> _Task objective_: Using the records below, output the stretch that opens with the line containing "ATOM 5 O O ." and closes with the line containing "ATOM 17 N N", exactly and including both lines, with nothing more.

━━━━━ Records provided ━━━━━

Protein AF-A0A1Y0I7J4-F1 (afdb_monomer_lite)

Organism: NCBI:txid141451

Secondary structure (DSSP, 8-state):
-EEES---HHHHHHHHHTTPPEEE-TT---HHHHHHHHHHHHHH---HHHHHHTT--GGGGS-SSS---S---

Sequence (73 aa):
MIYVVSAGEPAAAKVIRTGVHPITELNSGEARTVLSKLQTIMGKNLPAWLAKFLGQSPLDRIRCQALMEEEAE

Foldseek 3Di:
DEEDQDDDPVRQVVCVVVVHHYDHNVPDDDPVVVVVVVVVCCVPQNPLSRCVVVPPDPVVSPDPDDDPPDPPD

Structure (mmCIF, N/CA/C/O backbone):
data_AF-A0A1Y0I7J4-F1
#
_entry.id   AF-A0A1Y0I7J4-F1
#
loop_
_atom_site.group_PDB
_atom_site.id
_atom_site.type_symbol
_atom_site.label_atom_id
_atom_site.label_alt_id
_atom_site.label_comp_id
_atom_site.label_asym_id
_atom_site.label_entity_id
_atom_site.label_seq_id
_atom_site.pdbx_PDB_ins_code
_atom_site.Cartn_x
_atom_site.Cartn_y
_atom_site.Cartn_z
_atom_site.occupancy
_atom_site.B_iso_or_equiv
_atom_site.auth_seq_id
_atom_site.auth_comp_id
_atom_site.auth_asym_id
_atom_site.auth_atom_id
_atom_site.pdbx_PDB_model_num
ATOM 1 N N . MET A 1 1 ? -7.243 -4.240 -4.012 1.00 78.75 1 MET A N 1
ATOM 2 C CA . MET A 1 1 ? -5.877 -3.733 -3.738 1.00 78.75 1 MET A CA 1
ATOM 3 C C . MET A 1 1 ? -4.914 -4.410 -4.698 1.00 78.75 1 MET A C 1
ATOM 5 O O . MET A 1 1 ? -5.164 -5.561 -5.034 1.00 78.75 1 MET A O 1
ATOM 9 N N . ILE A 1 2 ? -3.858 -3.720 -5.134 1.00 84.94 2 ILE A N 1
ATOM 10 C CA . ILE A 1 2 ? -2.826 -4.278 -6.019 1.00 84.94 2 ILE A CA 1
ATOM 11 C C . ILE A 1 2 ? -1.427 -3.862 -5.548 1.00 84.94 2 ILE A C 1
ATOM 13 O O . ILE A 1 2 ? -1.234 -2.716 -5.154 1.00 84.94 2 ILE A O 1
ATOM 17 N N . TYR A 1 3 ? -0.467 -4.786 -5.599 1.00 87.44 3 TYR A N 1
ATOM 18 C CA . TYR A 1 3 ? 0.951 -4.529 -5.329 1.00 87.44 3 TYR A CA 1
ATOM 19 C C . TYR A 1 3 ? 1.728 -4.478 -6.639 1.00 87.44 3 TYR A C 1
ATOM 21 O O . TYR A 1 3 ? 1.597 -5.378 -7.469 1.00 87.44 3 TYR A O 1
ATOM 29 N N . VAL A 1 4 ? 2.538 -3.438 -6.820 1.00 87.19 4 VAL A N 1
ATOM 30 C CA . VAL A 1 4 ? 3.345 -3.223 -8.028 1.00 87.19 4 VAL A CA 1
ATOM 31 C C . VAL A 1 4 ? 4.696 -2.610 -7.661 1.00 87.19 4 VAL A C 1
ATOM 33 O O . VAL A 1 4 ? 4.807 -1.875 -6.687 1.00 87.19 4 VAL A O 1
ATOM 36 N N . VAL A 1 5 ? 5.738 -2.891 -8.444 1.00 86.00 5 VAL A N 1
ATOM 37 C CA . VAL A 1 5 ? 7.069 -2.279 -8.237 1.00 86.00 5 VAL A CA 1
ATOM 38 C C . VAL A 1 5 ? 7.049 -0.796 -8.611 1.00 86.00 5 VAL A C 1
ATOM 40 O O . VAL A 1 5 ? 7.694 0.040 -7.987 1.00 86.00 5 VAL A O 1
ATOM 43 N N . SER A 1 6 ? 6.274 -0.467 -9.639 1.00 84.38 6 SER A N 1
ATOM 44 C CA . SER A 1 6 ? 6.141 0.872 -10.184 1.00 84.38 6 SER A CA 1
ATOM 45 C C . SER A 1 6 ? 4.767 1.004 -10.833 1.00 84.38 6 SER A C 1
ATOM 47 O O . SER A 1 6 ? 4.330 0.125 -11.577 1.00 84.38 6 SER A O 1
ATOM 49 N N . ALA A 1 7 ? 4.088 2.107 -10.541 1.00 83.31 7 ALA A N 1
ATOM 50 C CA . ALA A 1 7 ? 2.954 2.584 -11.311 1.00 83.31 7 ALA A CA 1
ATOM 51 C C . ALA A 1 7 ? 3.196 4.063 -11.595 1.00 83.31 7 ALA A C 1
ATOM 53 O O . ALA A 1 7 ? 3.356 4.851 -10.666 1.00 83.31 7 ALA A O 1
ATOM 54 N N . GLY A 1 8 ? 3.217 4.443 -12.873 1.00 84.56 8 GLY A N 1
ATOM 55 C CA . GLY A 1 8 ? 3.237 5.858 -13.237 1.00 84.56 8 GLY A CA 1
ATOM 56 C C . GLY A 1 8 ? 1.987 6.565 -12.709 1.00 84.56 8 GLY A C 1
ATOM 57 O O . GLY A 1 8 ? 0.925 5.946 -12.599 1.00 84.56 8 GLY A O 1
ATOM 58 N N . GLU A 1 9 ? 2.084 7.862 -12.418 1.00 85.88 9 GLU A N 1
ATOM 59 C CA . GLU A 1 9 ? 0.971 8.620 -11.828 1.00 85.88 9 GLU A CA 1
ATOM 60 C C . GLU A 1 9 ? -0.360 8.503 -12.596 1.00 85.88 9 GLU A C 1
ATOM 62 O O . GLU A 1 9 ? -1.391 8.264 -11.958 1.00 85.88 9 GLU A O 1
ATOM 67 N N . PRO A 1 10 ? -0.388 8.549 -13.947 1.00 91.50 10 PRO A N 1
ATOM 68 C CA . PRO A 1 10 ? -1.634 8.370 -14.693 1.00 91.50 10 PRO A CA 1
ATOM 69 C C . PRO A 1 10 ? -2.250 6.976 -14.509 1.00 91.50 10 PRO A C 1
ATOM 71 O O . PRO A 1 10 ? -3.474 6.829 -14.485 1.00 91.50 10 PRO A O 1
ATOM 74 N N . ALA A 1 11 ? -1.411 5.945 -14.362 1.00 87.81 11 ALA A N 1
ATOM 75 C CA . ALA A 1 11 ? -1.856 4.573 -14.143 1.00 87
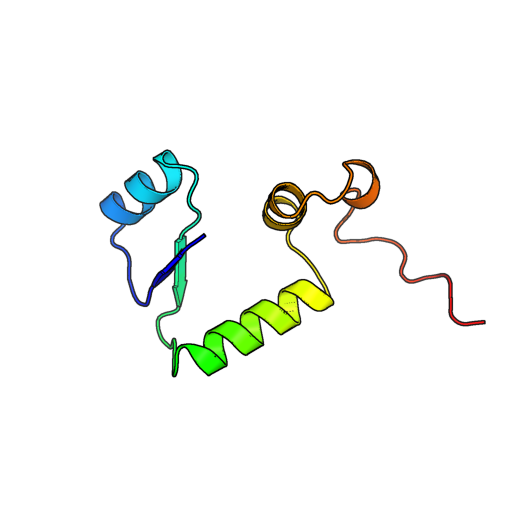.81 11 ALA A CA 1
ATOM 76 C C . ALA A 1 11 ? -2.388 4.394 -12.717 1.00 87.81 11 ALA A C 1
ATOM 78 O O . ALA A 1 11 ? -3.488 3.871 -12.541 1.00 87.81 11 ALA A O 1
ATOM 79 N N . ALA A 1 12 ? -1.667 4.900 -11.713 1.00 87.56 12 ALA A N 1
ATOM 80 C CA . ALA A 1 12 ?
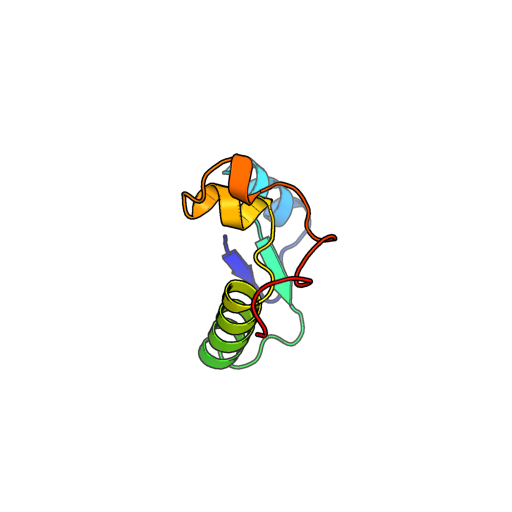 -2.106 4.879 -10.321 1.00 87.56 12 ALA A CA 1
ATOM 81 C C . ALA A 1 12 ? -3.462 5.583 -10.152 1.00 87.56 12 ALA A C 1
ATOM 83 O O . ALA A 1 12 ? -4.388 5.015 -9.571 1.00 87.56 12 ALA A O 1
ATOM 84 N N . ALA A 1 13 ? -3.627 6.765 -10.754 1.00 88.88 13 ALA A N 1
ATOM 85 C CA . ALA A 1 13 ? -4.888 7.500 -10.733 1.00 88.88 13 ALA A CA 1
ATOM 86 C C . ALA A 1 13 ? -6.043 6.698 -11.354 1.00 88.88 13 ALA A C 1
ATOM 88 O O . ALA A 1 13 ? -7.165 6.708 -10.843 1.00 88.88 13 ALA A O 1
ATOM 89 N N . LYS A 1 14 ? -5.784 5.968 -12.445 1.00 90.25 14 LYS A N 1
ATOM 90 C CA . LYS A 1 14 ? -6.806 5.145 -13.101 1.00 90.25 14 LYS A CA 1
ATOM 91 C C . LYS A 1 14 ? -7.197 3.931 -12.258 1.00 90.25 14 LYS A C 1
ATOM 93 O O . LYS A 1 14 ? -8.382 3.633 -12.156 1.00 90.25 14 LYS A O 1
ATOM 98 N N . VAL A 1 15 ? -6.231 3.293 -11.600 1.00 87.56 15 VAL A N 1
ATOM 99 C CA . VAL A 1 15 ? -6.455 2.169 -10.675 1.00 87.56 15 VAL A CA 1
ATOM 100 C C . VAL A 1 15 ? -7.286 2.621 -9.466 1.00 87.56 15 VAL A C 1
ATOM 102 O O . VAL A 1 15 ? -8.297 1.992 -9.149 1.00 87.56 15 VAL A O 1
ATOM 105 N N . ILE A 1 16 ? -6.967 3.779 -8.880 1.00 87.69 16 ILE A N 1
ATOM 106 C CA . ILE A 1 16 ? -7.737 4.362 -7.767 1.00 87.69 16 ILE A CA 1
ATOM 107 C C . ILE A 1 16 ? -9.187 4.643 -8.175 1.00 87.69 16 ILE A C 1
ATOM 109 O O . ILE A 1 16 ? -10.107 4.335 -7.418 1.00 87.69 16 ILE A O 1
ATOM 113 N N . ARG A 1 17 ? -9.423 5.155 -9.391 1.00 89.25 17 ARG A N 1
ATOM 114 C CA . ARG A 1 17 ? -10.785 5.410 -9.905 1.00 89.25 17 ARG A CA 1
ATOM 115 C C . ARG A 1 17 ? -11.636 4.147 -10.035 1.00 89.25 17 ARG A C 1
ATOM 117 O O . ARG A 1 17 ? -12.855 4.250 -9.984 1.00 89.25 17 ARG A O 1
ATOM 124 N N . THR A 1 18 ? -11.017 2.973 -10.167 1.00 88.75 18 THR A N 1
ATOM 125 C CA . THR A 1 18 ? -11.722 1.677 -10.159 1.00 88.75 18 THR A CA 1
ATOM 126 C C . THR A 1 18 ? -11.993 1.135 -8.750 1.00 88.75 18 THR A C 1
ATOM 128 O O . THR A 1 18 ? -12.514 0.035 -8.607 1.00 88.75 18 THR A O 1
ATOM 131 N N . GLY A 1 19 ? -11.642 1.884 -7.698 1.00 82.81 19 GLY A N 1
ATOM 132 C CA . GLY A 1 19 ? -11.770 1.441 -6.307 1.00 82.81 19 GLY A CA 1
ATOM 133 C C . GLY A 1 19 ? -10.652 0.494 -5.861 1.00 82.81 19 GLY A C 1
ATOM 134 O O . GLY A 1 19 ? -10.752 -0.143 -4.813 1.00 82.81 19 GLY A O 1
ATOM 135 N N . VAL A 1 20 ? -9.576 0.383 -6.643 1.00 86.44 20 VAL A N 1
ATOM 136 C CA . VAL A 1 20 ? -8.406 -0.425 -6.303 1.00 86.44 20 VAL A CA 1
ATOM 137 C C . VAL A 1 20 ? -7.318 0.493 -5.757 1.00 86.44 20 VAL A C 1
ATOM 139 O O . VAL A 1 20 ? -6.915 1.449 -6.404 1.00 86.44 20 VAL A O 1
ATOM 142 N N . HIS A 1 21 ? -6.802 0.184 -4.571 1.00 85.88 21 HIS A N 1
ATOM 143 C CA . HIS A 1 21 ? -5.655 0.892 -4.005 1.00 85.88 21 HIS A CA 1
ATOM 144 C C . HIS A 1 21 ? -4.340 0.258 -4.493 1.00 85.88 21 HIS A C 1
ATOM 146 O O . HIS A 1 21 ? -4.136 -0.934 -4.219 1.00 85.88 21 HIS A O 1
ATOM 152 N N . PRO A 1 22 ? -3.483 0.995 -5.229 1.00 86.62 22 PRO A N 1
ATOM 153 C CA . PRO A 1 22 ? -2.148 0.541 -5.593 1.00 86.62 22 PRO A CA 1
ATOM 154 C C . PRO A 1 22 ? -1.163 0.762 -4.441 1.00 86.62 22 PRO A C 1
ATOM 156 O O . PRO A 1 22 ? -1.175 1.809 -3.798 1.00 86.62 22 PRO A O 1
ATOM 159 N N . ILE A 1 23 ? -0.296 -0.219 -4.209 1.00 86.75 23 ILE A N 1
ATOM 160 C CA . ILE A 1 23 ? 0.840 -0.125 -3.294 1.00 86.75 23 ILE A CA 1
ATOM 161 C C . ILE A 1 23 ? 2.104 -0.288 -4.130 1.00 86.75 23 ILE A C 1
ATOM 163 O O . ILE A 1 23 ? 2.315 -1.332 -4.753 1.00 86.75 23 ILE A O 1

━━━━━

> _Solution to this problem_:
ATOM 5 O O . MET A 1 1 ? -5.164 -5.561 -5.034 1.00 78.75 1 MET A O 1
ATOM 9 N N . ILE A 1 2 ? -3.858 -3.720 -5.134 1.00 84.94 2 ILE A N 1
ATOM 10 C CA . ILE A 1 2 ? -2.826 -4.278 -6.019 1.00 84.94 2 ILE A CA 1
ATOM 11 C C . ILE A 1 2 ? -1.427 -3.862 -5.548 1.00 84.94 2 ILE A C 1
ATOM 13 O O . ILE A 1 2 ? -1.234 -2.716 -5.154 1.00 84.94 2 ILE A O 1
ATOM 17 N N . TYR A 1 3 ? -0.467 -4.786 -5.599 1.00 87.44 3 TYR A N 1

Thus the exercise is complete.